In a multivariate analysis, the only significant risk factor for event-free survival and overall survival was aberrant expression of CRLF2. Dr. Stock noted that only 90 patients had sufficient data for inclusion in the multivariate analysis.
The regimen still needs to be fine-tuned to optimize dose reductions in pegylated-L-asparaginase and still achieve adequate depletion of leukemic cells, she told the audience.
“Use of the pediatric regimen in C10403 will serve as a foundation for future studies in adolescents and young adults with ALL in U.S. Intergroup trials. This represents a shift in the approach to treatment of adolescents and young adults with ALL,” Dr. Stock stated.
Dr. Stock and colleagues are preparing a concept for the successor U.S. Intergroup trial, which should begin in 2015. The plans include use of the molecular signature of the disease to stratify patients and to add either a novel antibody or a targeted kinase inhibitor to eradicate minimal residual disease and improve outcomes.
“Other groups around the world are also adopting the use of pediatric regimens for the treatment of the young adult with ALL,” Dr.

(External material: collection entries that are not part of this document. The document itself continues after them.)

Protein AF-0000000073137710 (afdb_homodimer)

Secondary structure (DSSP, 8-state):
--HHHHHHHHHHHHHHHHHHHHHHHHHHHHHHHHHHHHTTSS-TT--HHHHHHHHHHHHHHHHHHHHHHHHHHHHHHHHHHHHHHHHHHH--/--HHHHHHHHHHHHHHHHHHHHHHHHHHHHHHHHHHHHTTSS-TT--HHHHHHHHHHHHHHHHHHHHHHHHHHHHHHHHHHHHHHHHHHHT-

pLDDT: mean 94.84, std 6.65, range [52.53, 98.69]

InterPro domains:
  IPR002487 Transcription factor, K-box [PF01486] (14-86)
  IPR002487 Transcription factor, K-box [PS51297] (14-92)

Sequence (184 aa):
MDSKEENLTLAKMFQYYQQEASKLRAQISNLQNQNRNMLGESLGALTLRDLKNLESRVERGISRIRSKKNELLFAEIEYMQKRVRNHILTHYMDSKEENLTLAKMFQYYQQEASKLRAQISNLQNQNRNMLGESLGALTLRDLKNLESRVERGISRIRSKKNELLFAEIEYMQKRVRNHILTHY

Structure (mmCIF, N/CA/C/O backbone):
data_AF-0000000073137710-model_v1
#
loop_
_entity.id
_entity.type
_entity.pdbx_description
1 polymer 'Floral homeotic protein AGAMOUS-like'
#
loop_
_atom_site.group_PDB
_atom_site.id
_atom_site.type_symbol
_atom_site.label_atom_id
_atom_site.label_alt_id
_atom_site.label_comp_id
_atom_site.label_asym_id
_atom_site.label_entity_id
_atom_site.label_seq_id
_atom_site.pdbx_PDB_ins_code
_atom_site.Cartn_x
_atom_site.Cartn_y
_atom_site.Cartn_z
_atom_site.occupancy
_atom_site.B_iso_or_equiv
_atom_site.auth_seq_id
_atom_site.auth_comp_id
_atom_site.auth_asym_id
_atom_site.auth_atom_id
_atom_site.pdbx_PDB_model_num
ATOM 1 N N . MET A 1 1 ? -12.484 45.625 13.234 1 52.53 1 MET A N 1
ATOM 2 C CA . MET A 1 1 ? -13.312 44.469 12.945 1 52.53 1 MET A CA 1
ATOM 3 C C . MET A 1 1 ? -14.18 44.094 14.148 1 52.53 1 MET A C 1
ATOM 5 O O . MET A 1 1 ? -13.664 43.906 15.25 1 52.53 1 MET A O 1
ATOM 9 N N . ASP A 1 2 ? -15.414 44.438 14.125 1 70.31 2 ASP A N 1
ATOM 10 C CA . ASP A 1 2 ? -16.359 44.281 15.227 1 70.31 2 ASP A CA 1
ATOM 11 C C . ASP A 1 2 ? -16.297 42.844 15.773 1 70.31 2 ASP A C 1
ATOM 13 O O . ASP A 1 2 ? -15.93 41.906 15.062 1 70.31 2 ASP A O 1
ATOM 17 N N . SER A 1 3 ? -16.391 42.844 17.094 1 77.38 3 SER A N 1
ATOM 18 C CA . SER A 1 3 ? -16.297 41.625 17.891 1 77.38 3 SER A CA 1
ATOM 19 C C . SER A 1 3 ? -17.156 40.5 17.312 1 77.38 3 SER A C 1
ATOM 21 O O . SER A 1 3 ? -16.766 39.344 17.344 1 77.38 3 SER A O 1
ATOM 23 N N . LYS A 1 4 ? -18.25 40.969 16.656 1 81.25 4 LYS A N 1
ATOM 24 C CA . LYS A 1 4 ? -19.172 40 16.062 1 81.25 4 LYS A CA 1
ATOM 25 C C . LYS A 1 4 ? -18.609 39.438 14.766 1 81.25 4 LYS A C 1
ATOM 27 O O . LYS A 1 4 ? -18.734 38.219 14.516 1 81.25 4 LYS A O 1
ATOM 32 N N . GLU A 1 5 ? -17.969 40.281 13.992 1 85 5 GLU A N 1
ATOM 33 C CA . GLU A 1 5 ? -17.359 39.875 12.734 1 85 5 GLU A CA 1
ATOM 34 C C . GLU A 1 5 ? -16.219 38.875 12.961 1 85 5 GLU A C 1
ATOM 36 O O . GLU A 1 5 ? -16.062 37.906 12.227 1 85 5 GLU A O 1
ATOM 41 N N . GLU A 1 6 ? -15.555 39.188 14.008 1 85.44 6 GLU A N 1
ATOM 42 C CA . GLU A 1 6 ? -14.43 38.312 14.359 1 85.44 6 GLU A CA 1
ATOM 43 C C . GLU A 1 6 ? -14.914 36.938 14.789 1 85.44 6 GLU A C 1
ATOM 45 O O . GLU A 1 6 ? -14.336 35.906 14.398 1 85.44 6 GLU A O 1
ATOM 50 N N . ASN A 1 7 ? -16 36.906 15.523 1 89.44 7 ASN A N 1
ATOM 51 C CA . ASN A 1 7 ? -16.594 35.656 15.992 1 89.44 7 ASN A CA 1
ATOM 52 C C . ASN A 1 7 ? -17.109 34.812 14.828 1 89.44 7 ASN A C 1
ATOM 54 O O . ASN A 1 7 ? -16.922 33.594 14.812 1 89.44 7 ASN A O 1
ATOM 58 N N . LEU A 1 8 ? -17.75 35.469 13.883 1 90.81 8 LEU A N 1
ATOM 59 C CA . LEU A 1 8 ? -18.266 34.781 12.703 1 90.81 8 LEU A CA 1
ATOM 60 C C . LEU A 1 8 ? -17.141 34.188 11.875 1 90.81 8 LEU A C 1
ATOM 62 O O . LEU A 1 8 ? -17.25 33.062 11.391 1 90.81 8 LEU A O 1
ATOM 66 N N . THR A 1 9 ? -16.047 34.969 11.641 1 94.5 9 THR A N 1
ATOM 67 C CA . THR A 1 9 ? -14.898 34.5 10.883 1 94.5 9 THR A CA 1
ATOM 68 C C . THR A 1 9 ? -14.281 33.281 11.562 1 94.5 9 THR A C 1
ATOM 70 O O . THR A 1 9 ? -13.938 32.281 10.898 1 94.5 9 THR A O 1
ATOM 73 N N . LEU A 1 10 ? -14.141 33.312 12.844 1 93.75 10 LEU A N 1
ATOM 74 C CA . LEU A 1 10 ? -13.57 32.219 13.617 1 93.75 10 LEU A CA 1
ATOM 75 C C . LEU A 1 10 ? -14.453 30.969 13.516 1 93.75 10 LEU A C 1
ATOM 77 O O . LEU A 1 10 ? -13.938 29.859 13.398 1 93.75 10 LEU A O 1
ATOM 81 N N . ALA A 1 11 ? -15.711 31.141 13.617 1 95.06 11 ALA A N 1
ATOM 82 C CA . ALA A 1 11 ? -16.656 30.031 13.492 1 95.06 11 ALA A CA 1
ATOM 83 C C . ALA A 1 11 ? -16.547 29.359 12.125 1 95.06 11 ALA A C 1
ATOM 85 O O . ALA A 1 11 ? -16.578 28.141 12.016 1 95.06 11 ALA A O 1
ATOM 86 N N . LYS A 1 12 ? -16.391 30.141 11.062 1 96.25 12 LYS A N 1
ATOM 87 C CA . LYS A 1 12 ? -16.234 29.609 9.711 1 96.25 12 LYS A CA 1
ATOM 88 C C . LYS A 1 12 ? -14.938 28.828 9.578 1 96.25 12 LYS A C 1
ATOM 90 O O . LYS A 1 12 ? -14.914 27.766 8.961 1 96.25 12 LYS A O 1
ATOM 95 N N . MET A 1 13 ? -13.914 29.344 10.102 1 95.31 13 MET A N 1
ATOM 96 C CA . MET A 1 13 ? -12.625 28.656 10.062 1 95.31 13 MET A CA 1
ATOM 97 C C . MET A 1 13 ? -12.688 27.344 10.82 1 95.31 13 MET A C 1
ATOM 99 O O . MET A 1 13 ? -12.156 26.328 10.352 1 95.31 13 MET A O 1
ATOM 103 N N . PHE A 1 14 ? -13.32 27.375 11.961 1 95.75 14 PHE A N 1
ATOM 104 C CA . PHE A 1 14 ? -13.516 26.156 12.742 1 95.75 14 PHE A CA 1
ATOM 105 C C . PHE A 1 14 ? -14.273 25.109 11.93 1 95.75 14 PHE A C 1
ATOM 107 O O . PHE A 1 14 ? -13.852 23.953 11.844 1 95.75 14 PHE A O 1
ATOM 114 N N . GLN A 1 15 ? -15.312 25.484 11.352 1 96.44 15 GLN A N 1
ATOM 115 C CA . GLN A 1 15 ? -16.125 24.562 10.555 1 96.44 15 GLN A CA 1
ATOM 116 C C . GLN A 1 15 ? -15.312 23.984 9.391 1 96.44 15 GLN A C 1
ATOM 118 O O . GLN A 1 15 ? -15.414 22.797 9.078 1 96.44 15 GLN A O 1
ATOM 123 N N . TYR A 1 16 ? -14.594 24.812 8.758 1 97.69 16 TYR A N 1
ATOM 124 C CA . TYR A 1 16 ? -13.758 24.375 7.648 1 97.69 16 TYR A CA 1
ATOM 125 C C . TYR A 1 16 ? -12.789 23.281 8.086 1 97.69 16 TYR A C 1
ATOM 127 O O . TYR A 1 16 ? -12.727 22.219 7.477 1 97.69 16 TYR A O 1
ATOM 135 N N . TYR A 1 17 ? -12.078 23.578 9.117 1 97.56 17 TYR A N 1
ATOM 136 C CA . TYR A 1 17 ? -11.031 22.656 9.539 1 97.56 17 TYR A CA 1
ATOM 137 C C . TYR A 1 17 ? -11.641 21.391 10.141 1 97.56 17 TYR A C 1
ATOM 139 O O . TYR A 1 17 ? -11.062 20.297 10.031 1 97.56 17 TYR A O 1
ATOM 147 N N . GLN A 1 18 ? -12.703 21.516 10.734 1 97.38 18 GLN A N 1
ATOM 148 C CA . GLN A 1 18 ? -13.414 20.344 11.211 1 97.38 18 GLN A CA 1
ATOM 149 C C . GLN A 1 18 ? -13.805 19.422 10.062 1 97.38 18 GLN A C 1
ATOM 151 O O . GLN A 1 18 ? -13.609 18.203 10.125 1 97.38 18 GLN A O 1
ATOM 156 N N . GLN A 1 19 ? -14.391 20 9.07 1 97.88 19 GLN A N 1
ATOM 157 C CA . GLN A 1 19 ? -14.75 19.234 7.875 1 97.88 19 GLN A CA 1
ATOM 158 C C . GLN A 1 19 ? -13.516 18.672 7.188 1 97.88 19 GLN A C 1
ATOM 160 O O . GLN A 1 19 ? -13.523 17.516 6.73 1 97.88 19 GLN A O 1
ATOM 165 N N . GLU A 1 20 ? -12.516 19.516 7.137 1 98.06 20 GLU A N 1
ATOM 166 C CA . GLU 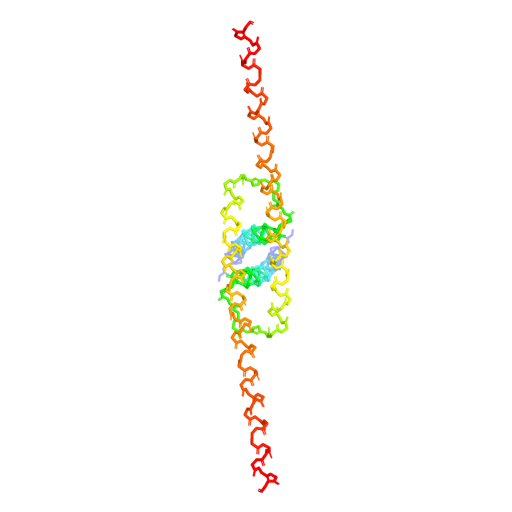A 1 20 ? -11.266 19.062 6.535 1 98.06 20 GLU A CA 1
ATOM 167 C C . GLU A 1 20 ? -10.703 17.844 7.27 1 98.06 20 GLU A C 1
ATOM 169 O O . GLU A 1 20 ? -10.273 16.875 6.641 1 98.06 20 GLU A O 1
ATOM 174 N N . ALA A 1 21 ? -10.672 17.938 8.531 1 98.06 21 ALA A N 1
ATOM 175 C CA . ALA A 1 21 ? -10.188 16.812 9.336 1 98.06 21 ALA A CA 1
ATOM 176 C C . ALA A 1 21 ? -10.984 15.547 9.039 1 98.06 21 ALA A C 1
ATOM 178 O O . ALA A 1 21 ? -10.422 14.453 8.938 1 98.06 21 ALA A O 1
ATOM 179 N N . SER A 1 22 ? -12.242 15.695 8.906 1 98.25 22 SER A N 1
ATOM 180 C CA . SER A 1 22 ? -13.094 14.555 8.594 1 98.25 22 SER A CA 1
ATOM 181 C C . SER A 1 22 ? -12.734 13.945 7.242 1 98.25 22 SER A C 1
ATOM 183 O O . SER A 1 22 ? -12.633 12.719 7.113 1 98.25 22 SER A O 1
ATOM 185 N N . LYS A 1 23 ? -12.555 14.75 6.289 1 98.56 23 LYS A N 1
ATOM 186 C CA . LYS A 1 23 ? -12.156 14.297 4.957 1 98.56 23 LYS A CA 1
ATOM 187 C C . LYS A 1 23 ? -10.812 13.586 4.992 1 98.56 23 LYS A C 1
ATOM 189 O O . LYS A 1 23 ? -10.641 12.539 4.367 1 98.56 23 LYS A O 1
ATOM 194 N N . LEU A 1 24 ? -9.844 14.195 5.688 1 98.62 24 LEU A N 1
ATOM 195 C CA . LEU A 1 24 ? -8.508 13.617 5.781 1 98.62 24 LEU A CA 1
ATOM 196 C C . LEU A 1 24 ? -8.547 12.266 6.492 1 98.62 24 LEU A C 1
ATOM 198 O O . LEU A 1 24 ? -7.824 11.344 6.121 1 98.62 24 LEU A O 1
ATOM 202 N N . ARG A 1 25 ? -9.391 12.125 7.469 1 98.69 25 ARG A N 1
ATOM 203 C CA . ARG A 1 25 ? -9.531 10.852 8.164 1 98.69 25 ARG A CA 1
ATOM 204 C C . ARG A 1 25 ? -10.086 9.781 7.227 1 98.69 25 ARG A C 1
ATOM 206 O O . ARG A 1 25 ? -9.672 8.617 7.285 1 98.69 25 ARG A O 1
ATOM 213 N N . ALA A 1 26 ? -11.047 10.156 6.422 1 98.5 26 ALA A N 1
ATOM 214 C CA . ALA A 1 26 ? -11.594 9.227 5.441 1 98.5 26 ALA A CA 1
ATOM 215 C C . ALA A 1 26 ? -10.516 8.789 4.445 1 98.5 26 ALA A C 1
ATOM 217 O O . ALA A 1 26 ? -10.445 7.617 4.074 1 98.5 26 ALA A O 1
ATOM 218 N N . GLN A 1 27 ? -9.773 9.734 4.027 1 98.38 27 GLN A N 1
ATOM 219 C CA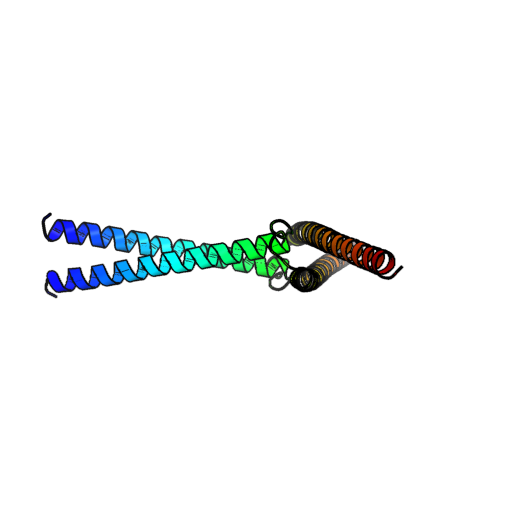 . GLN A 1 27 ? -8.688 9.422 3.109 1 98.38 27 GLN A CA 1
ATOM 220 C C . GLN A 1 27 ? -7.688 8.461 3.746 1 98.38 27 GLN A C 1
ATOM 222 O O . GLN A 1 27 ? -7.211 7.527 3.096 1 98.38 27 GLN A O 1
ATOM 227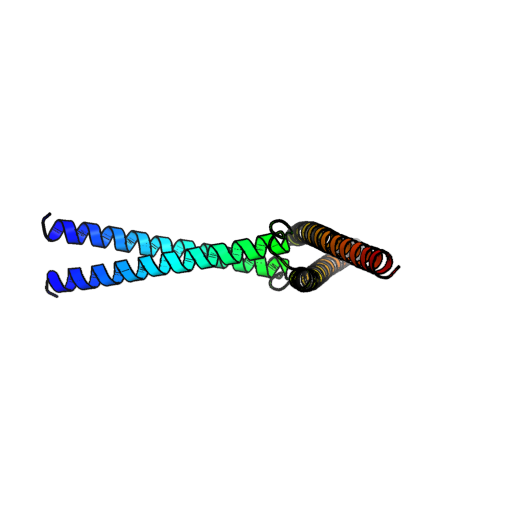 N N . ILE A 1 28 ? -7.328 8.758 4.93 1 98.69 28 ILE A N 1
ATOM 228 C CA . ILE A 1 28 ? -6.422 7.887 5.664 1 98.69 28 ILE A CA 1
ATOM 229 C C . ILE A 1 28 ? -7 6.473 5.719 1 98.69 28 ILE A C 1
ATOM 231 O O . ILE A 1 28 ? -6.293 5.496 5.461 1 98.69 28 ILE A O 1
ATOM 235 N N . SER A 1 29 ? -8.273 6.379 6.055 1 98 29 SER A N 1
ATOM 236 C CA . SER A 1 29 ? -8.938 5.078 6.109 1 98 29 SER A CA 1
ATOM 237 C C . SER A 1 29 ? -8.844 4.352 4.773 1 98 29 SER A C 1
ATOM 239 O O . SER A 1 29 ? -8.539 3.156 4.73 1 98 29 SER A O 1
ATOM 241 N N . ASN A 1 30 ? -9.055 5.047 3.734 1 97.38 30 ASN A N 1
ATOM 242 C CA . ASN A 1 30 ? -8.969 4.477 2.395 1 97.38 30 ASN A CA 1
ATOM 243 C C . ASN A 1 30 ? -7.562 3.969 2.092 1 97.38 30 ASN A C 1
ATOM 245 O O . ASN A 1 30 ? -7.395 2.861 1.576 1 97.38 30 ASN A O 1
ATOM 249 N N . LEU A 1 31 ? -6.605 4.742 2.422 1 97.44 31 LEU A N 1
ATOM 250 C CA . LEU A 1 31 ? -5.215 4.387 2.166 1 97.44 31 LEU A CA 1
ATOM 251 C C . LEU A 1 31 ? -4.801 3.176 2.994 1 97.44 31 LEU A C 1
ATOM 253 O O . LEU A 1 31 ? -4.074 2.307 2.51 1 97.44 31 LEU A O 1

Stock said in an e-mail. ■
Disclosure: Dr. Stock has received research funding from Sigma-Tau and is a member of an entity’s Board of Directors or advisory committees.
1. Stock W, Luger SM, Advani AS, et al: Favorable outcomes for older adolescents and young adults (AYA) with acute lymphoblastic leukemia (ALL): Early results of U.S. Intergroup Trial C10403. 2014 ASH Annual Meeting. Abstract 796. Presented December 9, 2014.